These are the key concepts you need to understand to accurately answer the question.

powers of negative numbers
Negative numbers can be tricky, especially when dealing with exponents. When you raise a negative number to an exponent, the result depends on the parity (odd or even) of the exponent.
For odd exponents, the result will be negative. For example, \((-5)^3 = -125\).
For even exponents, the result will be positive. For instance, \((-5)^4 = 625\).
This is because multiplying an odd number of negative factors together results in a negative product, while multiplying an even number of negative factors gives a positive product.
parentheses in exponents
Parentheses play a crucial role in mathematical expressions involving exponents. They help clarify which part of the expression is affected by the exponent.
For instance, \(-5^3\) means that the exponent only applies to 5, and then you multiply by -1 afterwards. This gives you \(-5^3 = -(5^3) = -125\).

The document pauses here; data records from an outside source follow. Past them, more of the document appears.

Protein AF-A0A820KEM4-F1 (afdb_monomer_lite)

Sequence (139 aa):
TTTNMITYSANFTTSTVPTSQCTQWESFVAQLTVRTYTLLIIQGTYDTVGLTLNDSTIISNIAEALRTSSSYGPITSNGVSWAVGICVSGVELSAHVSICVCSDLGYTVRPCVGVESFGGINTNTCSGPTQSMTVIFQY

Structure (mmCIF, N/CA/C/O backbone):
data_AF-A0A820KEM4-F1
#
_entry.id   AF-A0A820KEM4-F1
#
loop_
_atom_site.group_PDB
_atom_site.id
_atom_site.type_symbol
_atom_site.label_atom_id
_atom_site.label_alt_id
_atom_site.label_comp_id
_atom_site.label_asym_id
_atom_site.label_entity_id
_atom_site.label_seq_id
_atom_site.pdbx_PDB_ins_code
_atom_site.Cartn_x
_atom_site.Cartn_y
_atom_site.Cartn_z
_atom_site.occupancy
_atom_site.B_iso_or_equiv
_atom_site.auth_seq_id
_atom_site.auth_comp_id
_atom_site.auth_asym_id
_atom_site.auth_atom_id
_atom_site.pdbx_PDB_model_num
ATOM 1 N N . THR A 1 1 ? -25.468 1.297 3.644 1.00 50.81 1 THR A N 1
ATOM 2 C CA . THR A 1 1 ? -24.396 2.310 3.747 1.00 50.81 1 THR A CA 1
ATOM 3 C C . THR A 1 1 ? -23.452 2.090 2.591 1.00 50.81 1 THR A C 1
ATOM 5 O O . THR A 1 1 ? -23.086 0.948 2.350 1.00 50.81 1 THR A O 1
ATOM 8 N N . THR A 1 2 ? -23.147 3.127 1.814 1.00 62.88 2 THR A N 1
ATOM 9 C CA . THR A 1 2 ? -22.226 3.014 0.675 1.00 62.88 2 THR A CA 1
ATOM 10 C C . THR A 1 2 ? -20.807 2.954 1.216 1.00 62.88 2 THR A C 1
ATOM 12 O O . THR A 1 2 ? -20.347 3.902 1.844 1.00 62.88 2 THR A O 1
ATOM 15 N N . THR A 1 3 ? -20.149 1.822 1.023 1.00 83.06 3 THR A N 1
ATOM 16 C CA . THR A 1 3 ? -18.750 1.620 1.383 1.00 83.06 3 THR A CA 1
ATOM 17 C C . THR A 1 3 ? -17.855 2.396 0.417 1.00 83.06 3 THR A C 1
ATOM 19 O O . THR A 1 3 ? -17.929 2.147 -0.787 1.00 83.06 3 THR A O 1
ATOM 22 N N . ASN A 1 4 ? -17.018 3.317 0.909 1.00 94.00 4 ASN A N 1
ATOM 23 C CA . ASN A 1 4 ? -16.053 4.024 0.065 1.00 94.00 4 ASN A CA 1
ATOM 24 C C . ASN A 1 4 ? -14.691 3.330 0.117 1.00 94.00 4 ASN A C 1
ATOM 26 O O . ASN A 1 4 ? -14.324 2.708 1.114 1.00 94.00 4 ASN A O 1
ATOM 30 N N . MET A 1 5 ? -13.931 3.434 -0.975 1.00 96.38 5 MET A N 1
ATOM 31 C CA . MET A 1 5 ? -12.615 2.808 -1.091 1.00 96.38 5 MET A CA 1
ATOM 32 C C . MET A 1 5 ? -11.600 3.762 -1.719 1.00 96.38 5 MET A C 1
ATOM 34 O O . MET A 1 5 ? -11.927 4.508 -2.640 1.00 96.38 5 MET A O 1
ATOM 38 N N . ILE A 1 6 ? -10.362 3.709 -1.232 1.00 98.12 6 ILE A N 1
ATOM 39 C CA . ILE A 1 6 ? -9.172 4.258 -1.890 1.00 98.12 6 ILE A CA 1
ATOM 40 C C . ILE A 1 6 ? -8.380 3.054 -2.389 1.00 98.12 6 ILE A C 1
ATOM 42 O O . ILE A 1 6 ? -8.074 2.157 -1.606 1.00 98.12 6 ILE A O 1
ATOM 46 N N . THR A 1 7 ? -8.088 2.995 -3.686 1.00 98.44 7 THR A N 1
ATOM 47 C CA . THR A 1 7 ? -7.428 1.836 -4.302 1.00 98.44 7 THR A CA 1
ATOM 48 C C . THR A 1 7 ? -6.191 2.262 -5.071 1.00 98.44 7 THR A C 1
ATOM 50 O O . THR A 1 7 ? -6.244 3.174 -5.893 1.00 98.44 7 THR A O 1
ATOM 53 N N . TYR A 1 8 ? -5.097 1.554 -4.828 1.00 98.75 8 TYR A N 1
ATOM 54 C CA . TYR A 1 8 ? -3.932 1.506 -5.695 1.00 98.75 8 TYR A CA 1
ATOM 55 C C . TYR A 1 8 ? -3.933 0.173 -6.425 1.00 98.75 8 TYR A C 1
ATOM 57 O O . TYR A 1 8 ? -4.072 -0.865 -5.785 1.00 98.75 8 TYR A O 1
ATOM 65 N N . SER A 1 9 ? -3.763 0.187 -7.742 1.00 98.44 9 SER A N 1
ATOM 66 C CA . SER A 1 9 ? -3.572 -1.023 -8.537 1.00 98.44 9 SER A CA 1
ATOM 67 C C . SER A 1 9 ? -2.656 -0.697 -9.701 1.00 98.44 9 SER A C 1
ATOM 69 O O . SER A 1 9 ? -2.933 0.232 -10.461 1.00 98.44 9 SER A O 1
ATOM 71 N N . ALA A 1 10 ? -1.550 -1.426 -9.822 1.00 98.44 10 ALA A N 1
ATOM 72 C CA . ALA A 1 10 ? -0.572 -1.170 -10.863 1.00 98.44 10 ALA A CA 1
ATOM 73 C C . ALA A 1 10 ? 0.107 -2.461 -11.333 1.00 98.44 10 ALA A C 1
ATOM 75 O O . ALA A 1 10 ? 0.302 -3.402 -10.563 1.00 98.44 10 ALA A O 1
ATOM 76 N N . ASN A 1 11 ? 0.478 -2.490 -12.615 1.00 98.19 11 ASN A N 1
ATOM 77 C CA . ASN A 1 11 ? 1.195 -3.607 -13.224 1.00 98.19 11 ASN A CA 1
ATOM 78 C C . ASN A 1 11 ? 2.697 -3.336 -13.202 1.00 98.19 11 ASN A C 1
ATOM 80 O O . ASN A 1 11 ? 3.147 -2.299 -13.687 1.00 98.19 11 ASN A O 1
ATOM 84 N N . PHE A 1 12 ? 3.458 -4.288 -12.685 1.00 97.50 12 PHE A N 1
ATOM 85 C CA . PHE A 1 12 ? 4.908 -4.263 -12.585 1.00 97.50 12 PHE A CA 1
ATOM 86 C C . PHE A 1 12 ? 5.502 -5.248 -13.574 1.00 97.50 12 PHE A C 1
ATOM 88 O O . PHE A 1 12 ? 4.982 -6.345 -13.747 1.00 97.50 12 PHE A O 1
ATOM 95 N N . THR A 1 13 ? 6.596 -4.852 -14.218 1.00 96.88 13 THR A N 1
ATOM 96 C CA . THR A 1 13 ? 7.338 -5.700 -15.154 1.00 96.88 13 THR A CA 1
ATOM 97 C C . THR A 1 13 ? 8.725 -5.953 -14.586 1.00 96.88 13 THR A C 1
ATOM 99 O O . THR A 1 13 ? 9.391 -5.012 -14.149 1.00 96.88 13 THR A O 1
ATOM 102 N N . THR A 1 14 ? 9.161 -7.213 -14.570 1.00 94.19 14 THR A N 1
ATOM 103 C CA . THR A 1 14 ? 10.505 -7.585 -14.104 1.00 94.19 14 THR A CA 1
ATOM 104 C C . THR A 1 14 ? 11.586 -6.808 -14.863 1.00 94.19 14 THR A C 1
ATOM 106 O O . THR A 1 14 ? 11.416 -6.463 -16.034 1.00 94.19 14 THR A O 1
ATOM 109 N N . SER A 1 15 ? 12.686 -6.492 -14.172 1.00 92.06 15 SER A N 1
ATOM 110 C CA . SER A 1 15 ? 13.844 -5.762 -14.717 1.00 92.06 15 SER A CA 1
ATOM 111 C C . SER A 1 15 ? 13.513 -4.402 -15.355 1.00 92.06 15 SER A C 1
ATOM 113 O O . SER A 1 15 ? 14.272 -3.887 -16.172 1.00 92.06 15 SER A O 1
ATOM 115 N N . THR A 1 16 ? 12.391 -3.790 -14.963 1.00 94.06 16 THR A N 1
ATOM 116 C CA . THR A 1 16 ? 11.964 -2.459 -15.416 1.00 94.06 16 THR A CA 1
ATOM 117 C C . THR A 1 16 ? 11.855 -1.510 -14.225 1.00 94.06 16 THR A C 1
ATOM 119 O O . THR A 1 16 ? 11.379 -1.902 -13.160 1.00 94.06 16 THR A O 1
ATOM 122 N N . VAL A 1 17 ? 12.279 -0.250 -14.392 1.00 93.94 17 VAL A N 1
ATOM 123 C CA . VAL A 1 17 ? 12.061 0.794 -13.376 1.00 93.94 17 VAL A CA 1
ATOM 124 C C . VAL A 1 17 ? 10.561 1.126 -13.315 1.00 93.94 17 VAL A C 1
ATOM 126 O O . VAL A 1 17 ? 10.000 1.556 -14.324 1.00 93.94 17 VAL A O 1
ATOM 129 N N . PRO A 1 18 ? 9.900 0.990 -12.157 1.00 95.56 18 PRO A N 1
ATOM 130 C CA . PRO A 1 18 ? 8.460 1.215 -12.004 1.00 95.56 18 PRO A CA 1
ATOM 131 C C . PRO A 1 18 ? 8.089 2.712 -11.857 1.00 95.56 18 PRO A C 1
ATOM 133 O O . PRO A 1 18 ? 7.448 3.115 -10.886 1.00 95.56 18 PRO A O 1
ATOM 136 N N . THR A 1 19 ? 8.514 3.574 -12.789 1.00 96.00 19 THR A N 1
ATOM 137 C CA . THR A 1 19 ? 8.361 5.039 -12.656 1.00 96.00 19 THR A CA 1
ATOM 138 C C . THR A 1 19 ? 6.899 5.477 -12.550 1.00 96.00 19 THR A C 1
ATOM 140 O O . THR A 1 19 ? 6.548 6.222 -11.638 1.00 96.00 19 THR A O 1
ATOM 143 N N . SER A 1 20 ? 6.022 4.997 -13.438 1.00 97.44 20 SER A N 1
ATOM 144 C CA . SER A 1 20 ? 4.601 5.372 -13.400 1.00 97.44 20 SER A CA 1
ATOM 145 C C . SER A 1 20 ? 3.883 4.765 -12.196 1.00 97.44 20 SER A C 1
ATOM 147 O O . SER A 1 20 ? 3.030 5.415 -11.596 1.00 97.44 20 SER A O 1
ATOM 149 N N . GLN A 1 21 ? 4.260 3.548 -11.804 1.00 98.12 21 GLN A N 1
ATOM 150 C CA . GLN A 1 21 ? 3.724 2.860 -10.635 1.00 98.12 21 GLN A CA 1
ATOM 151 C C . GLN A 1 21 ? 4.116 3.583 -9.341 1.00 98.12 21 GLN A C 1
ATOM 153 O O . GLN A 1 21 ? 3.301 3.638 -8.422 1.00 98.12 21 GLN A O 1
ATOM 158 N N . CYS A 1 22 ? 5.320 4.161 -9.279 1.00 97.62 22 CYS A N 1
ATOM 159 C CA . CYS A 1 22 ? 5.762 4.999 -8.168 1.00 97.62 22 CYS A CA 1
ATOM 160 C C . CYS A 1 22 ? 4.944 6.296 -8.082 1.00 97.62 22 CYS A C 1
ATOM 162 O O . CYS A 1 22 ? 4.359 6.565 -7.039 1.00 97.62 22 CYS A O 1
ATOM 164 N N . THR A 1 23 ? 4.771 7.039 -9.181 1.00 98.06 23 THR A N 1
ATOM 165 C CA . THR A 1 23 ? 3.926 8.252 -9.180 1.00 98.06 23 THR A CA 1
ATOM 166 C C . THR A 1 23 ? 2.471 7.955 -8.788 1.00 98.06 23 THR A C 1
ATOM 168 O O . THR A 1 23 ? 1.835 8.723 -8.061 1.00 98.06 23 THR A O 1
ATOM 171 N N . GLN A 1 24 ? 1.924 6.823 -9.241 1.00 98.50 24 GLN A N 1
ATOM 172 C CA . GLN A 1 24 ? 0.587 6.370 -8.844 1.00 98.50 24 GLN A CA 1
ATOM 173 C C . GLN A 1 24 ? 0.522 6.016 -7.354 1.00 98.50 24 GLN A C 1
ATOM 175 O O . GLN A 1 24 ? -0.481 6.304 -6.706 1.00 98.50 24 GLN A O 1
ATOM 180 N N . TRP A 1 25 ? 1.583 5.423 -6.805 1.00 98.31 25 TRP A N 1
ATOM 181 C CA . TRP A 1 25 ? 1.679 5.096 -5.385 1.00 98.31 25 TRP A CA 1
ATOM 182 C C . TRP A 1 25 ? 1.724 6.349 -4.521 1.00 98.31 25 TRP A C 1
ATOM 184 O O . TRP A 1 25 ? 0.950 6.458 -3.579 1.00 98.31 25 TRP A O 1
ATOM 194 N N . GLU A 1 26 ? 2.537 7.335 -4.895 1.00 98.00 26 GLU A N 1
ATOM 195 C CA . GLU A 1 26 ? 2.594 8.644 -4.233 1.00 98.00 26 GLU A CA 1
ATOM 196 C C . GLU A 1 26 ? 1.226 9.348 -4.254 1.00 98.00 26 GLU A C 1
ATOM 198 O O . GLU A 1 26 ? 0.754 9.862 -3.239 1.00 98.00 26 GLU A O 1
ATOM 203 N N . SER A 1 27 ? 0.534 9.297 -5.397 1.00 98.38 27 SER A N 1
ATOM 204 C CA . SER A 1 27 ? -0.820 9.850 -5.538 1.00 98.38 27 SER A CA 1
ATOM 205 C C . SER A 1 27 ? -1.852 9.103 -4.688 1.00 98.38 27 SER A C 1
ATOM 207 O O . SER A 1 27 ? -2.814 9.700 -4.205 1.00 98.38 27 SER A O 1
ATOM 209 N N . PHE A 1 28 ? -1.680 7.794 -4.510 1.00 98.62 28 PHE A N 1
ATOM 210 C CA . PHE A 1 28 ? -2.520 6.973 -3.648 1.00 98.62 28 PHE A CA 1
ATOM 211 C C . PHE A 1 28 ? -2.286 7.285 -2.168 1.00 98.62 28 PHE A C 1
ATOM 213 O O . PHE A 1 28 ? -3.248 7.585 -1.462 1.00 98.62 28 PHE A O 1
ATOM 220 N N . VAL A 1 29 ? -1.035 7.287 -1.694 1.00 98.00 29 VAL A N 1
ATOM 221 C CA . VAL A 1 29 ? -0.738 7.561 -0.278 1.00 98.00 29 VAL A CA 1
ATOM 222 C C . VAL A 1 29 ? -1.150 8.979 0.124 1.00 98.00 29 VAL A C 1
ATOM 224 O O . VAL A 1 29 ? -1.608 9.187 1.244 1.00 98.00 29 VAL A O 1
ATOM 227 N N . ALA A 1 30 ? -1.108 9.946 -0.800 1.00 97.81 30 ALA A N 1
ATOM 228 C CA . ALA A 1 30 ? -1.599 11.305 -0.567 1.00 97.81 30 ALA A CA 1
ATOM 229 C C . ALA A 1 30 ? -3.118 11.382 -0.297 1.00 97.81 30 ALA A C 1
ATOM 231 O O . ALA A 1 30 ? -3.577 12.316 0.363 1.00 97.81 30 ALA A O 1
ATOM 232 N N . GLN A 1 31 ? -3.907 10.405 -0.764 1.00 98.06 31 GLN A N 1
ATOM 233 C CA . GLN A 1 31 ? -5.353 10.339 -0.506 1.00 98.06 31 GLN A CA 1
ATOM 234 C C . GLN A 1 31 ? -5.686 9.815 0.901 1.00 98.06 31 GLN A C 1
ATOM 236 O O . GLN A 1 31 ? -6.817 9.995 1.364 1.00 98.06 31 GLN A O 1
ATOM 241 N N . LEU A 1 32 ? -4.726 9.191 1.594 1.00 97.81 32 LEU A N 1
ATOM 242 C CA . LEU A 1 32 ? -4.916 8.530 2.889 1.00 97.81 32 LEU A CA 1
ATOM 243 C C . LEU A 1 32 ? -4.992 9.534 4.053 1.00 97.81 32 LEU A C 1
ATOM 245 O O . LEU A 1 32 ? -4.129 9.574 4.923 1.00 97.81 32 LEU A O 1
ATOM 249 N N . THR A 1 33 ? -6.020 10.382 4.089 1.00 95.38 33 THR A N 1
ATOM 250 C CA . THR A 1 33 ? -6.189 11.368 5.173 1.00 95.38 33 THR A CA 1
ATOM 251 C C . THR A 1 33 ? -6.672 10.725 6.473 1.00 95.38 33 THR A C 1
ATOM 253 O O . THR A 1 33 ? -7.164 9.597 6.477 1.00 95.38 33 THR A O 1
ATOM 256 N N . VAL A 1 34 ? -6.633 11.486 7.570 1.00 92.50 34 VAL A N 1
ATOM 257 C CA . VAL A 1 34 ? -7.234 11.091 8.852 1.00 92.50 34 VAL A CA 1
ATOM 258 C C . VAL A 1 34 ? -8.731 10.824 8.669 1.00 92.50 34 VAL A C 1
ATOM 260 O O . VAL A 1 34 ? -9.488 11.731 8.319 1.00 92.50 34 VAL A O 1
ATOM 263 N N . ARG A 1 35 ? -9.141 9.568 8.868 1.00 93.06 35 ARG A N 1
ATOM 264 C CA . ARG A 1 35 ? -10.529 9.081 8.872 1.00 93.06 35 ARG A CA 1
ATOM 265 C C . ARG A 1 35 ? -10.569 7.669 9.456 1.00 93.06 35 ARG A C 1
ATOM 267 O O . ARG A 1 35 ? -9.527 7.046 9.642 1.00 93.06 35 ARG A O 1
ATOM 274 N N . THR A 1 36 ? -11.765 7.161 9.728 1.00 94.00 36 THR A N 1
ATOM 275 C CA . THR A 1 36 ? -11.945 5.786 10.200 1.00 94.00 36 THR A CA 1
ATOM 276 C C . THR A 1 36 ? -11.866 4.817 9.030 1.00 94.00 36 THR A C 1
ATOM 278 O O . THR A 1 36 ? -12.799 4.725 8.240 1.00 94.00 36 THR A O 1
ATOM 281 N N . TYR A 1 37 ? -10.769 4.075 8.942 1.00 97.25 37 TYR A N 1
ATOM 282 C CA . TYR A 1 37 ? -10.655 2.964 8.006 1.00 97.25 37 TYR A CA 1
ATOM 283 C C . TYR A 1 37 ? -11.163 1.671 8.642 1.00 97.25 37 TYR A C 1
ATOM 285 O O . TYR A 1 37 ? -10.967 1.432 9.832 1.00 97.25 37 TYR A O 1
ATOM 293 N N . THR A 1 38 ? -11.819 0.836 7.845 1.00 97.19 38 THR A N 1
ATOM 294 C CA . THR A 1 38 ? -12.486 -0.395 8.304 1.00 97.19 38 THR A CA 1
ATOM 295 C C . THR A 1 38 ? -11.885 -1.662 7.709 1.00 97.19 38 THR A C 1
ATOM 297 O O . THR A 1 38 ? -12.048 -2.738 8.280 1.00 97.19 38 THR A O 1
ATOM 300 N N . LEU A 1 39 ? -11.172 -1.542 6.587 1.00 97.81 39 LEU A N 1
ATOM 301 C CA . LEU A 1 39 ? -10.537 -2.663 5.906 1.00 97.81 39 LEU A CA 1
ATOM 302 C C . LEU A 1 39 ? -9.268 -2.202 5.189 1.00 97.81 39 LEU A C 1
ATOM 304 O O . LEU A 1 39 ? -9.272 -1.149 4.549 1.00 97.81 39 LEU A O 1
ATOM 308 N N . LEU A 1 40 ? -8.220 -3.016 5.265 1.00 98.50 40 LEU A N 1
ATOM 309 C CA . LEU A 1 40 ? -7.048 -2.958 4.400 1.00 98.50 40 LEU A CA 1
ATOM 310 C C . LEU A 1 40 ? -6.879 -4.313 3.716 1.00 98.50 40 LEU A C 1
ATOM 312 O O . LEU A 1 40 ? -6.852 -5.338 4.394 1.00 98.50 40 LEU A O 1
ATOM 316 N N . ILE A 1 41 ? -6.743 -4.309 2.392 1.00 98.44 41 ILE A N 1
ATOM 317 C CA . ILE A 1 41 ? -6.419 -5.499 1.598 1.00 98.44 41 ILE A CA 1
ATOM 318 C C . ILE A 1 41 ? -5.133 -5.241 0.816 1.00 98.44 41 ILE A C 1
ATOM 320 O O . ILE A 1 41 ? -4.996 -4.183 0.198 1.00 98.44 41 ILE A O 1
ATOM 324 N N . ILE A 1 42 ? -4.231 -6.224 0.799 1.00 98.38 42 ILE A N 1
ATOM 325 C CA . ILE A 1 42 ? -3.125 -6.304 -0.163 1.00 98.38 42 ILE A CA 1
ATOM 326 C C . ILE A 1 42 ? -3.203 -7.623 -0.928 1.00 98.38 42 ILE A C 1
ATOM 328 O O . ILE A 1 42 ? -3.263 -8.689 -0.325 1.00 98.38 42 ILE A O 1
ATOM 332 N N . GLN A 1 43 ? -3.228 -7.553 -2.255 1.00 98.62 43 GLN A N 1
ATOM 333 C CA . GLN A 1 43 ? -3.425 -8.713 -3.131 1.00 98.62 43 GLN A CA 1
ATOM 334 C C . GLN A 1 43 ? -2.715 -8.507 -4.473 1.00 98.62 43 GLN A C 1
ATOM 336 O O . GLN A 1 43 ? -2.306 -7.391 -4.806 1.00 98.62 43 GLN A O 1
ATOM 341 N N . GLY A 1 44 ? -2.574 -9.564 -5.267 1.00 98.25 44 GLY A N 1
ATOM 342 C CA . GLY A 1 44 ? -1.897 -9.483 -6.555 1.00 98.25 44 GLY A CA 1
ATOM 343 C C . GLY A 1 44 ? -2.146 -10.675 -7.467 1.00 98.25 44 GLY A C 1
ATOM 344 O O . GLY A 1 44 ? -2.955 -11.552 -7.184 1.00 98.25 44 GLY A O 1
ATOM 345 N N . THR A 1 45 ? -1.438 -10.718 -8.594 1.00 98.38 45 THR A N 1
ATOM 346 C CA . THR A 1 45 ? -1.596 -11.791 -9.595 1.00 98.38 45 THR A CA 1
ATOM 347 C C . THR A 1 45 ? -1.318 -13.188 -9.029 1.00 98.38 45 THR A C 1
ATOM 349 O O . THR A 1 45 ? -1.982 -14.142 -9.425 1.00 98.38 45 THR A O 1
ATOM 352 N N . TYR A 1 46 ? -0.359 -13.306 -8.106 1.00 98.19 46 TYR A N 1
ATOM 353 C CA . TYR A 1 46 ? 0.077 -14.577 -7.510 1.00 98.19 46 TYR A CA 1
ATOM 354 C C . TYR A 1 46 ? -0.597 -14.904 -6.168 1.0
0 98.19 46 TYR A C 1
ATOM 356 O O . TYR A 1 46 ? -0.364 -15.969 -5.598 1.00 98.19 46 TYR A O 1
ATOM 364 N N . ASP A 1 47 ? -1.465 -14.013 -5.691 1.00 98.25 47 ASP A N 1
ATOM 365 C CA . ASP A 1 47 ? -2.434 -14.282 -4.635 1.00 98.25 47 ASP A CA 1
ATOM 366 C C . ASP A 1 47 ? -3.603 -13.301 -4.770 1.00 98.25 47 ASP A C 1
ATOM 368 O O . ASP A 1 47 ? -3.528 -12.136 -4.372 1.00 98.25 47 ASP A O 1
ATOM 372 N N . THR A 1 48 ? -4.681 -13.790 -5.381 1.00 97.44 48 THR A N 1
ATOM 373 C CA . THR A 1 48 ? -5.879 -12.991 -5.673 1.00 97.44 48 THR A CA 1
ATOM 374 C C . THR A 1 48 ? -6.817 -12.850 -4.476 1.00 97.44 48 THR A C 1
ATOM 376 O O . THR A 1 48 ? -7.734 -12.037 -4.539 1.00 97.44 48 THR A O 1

On the other hand, \((-5)^3\) means that the entire negative number -5 is raised to the power, resulting in \((-5)^3 = (-5) \times (-5) \times (-5) = -125\).
As is evident, without parentheses, the negative sign is not part of the base being raised to the power.
exponent rules
Understanding exponent rules is key to mastering operations with exponents. Here are some fundamental rules:
  • Product of Powers Rule: \(a^m \times a^n = a^{m+n}\)
  • Power of a Power Rule: \((a^m)^n = a^{mn}\)
  • Power of a Product Rule: \((ab)^m = a^m \times b^m\)
  • Power of a Quotient Rule: \((a/b)^m = a^m / b^m\)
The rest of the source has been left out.